Baseball was a sport I managed to avoid altogether.
With this background, imagine my dismay at being assigned a job as sports reporter after I joined the staff at the Times Herald. I applied for work there after college because I grew up reading the Times Herald, and always thought I wanted a work for that newspaper. The day I drove to Port Huron to apply for a job, we had a big rain-storm and I drove into a small town along the Lake Huron shoreline where water was running in the streets. I had a camera in the car and shot some pictures. I got hired that day and the paper published one of my pictures which made me feel pretty good.
The Managing Editor, Bernie Lyons, explained that the only opening they had was on the sports desk. I took the job, thinking that I would be in a position to move into something more interesting when someone moved on. To my shock, when I arrived on the job, I met a staff of seasoned older reporters who had been there for years. The only young reporter was Jerry Brown, who was hired just before I arrived. Jerry was on the police beat. It was obvious that there were not going to be any openings for other reporting jobs for the next few years.
I did the best I could with that job. But I was not happy. I worked for a sports editor whose name I do not recall, but whose face still stands out in my mind like a bad dream. He was a driver who demanded that everything be done well, with great haste, and in the way that he wanted it done. I called on fishing reports for a weekly column that he wrote. I traveled from high school to high school in our reading area, taking pictures of all of the members of every football team and interviewing coaches for stories on how well they thought their teams would fare that fall. Once the games began, I found myself attending and trying to write intelligently about them. That meant working every Friday night, every Saturday afternoon and often covering some kind of athletic event on Sunday afternoons. All of my stories had to be written and on the editor’s desk on Monday morning. Then I had a full work schedule all week. It was rare to get a day off.
It was during that time that we learned that Doris was pregnant again, so we had to prepare for another major change in our lives.
Our time in Port Huron was not a happy one. The nation was going through the Cuban Missile Crisis that fall and we were spending every spare minute of our time glued to either the car radio or the television set. People were building bomb shelters all over the country for fear of a looming nuclear holocaust.
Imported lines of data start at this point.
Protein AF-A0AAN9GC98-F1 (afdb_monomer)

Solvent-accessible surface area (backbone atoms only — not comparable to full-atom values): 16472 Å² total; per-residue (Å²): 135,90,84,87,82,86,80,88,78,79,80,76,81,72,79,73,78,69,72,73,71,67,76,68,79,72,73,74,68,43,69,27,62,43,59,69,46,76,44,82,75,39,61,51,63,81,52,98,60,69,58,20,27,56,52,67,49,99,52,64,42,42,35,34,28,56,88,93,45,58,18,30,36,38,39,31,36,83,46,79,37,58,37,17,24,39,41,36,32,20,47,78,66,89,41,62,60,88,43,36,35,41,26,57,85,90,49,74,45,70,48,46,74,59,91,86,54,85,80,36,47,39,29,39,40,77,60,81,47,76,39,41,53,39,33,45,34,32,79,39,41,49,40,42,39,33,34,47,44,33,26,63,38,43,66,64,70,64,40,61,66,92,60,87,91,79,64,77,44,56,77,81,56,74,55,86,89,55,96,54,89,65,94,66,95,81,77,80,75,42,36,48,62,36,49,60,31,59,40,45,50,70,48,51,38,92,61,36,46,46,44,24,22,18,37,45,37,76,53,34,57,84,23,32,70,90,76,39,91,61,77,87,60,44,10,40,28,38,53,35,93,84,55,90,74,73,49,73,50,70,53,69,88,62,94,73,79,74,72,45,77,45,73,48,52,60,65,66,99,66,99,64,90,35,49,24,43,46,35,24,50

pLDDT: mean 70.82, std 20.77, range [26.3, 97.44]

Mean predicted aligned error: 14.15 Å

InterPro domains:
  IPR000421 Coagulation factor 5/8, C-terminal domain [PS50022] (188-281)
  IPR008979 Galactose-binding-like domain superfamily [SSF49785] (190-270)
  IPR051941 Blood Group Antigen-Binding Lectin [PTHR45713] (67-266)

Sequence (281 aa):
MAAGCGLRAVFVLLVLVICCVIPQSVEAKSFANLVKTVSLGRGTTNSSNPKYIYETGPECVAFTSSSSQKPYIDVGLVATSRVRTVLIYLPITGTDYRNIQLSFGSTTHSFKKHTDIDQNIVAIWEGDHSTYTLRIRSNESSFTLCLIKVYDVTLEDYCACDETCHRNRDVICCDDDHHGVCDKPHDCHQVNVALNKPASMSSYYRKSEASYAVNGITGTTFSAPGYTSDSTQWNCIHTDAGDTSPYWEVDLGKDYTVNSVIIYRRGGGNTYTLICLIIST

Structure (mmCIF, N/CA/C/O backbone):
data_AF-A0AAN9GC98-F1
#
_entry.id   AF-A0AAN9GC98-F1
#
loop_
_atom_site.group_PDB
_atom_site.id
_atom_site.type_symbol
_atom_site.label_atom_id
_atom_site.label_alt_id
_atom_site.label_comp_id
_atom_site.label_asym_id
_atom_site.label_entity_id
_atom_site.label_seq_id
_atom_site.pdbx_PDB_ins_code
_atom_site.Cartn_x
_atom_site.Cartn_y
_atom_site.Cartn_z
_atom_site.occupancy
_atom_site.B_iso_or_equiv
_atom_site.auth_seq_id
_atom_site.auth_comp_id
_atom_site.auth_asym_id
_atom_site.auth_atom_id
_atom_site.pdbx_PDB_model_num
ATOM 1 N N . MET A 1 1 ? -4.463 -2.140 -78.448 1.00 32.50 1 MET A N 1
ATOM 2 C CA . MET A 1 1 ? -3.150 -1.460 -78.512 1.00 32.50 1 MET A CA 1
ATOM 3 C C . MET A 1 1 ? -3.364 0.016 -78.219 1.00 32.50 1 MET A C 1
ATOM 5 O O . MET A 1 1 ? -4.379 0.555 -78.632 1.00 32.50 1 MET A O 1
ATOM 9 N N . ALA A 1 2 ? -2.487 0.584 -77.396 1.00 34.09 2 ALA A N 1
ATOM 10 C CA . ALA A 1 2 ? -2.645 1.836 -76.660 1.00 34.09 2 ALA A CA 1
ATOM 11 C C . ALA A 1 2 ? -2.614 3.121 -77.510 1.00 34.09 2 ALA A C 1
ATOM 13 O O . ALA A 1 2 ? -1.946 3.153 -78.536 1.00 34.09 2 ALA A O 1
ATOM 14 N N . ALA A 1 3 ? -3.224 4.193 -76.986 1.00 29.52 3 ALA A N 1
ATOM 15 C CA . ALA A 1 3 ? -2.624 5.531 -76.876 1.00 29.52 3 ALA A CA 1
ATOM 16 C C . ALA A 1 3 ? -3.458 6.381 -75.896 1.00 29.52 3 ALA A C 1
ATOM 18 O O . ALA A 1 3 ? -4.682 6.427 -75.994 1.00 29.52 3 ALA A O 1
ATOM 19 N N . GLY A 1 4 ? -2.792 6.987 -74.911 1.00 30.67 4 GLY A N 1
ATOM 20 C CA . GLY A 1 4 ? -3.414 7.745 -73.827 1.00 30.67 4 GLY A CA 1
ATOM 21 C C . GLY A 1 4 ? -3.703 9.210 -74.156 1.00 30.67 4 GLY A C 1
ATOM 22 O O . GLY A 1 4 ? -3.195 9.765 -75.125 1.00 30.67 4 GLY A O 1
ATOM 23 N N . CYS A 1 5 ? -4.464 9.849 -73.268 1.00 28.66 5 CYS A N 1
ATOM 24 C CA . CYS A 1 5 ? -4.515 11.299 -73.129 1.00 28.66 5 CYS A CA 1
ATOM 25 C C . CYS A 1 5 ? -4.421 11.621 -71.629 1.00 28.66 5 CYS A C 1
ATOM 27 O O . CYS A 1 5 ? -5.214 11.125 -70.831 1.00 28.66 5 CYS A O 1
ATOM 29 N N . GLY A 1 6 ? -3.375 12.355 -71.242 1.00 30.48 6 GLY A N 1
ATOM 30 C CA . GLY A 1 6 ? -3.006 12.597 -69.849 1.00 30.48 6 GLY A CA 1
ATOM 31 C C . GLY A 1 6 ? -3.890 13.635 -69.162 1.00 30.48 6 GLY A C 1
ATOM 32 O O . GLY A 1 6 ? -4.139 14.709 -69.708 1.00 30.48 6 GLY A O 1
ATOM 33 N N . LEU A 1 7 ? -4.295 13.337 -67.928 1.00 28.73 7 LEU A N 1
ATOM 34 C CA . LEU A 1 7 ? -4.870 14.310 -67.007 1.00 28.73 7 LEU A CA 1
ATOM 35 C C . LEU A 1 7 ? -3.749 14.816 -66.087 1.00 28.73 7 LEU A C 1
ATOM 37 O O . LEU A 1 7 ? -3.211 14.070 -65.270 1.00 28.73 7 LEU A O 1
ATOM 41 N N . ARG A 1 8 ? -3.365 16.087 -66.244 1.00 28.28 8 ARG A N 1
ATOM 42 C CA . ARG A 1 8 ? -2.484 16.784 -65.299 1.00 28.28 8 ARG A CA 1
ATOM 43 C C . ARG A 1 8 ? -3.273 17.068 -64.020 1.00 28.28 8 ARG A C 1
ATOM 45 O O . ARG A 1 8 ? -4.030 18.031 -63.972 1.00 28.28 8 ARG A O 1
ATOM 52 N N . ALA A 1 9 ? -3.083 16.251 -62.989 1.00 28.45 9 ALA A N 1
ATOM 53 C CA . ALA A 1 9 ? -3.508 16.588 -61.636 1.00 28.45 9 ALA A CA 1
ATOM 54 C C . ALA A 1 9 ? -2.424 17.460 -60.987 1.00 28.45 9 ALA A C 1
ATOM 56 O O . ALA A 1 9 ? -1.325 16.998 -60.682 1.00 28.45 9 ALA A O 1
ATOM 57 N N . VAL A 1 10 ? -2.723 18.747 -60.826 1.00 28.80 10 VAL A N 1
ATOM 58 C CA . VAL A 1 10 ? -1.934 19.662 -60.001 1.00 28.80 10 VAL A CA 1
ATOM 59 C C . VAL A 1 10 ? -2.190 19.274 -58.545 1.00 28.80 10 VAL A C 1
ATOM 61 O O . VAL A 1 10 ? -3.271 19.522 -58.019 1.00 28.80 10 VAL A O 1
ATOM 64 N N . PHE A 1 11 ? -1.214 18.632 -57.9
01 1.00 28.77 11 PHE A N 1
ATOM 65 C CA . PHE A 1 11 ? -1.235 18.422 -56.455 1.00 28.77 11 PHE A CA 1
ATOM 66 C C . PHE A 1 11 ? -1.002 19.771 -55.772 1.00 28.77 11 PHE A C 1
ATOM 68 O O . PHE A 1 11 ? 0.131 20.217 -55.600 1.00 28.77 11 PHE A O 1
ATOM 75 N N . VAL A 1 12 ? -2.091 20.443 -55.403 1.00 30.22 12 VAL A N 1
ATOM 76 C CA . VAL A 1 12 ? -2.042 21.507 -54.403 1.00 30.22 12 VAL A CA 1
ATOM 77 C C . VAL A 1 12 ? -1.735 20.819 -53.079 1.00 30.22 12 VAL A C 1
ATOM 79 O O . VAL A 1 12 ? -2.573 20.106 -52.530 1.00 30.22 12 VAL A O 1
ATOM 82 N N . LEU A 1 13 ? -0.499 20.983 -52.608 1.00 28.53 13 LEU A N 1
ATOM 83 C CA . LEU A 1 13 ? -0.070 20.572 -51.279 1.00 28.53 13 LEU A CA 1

One day I made the decision to change our situation in life and do it before the next baby arrived. I acquired a copy of Editor and Publisher magazine, got the names of several Michigan newspapers that were advertising for reporters, and started calling them. I remember that I had job interviews lined up with several papers. One was in Greenville and the last was in Benton Harbor. I gave the Times Herald two weeks’ notice and quit that job. The sports editor tried to beg me to stay. He reminded me that we had a child on the way, and I did not have another job promised. He could not stop me. I remember how elated I felt the night I left that office and drove home for the last time.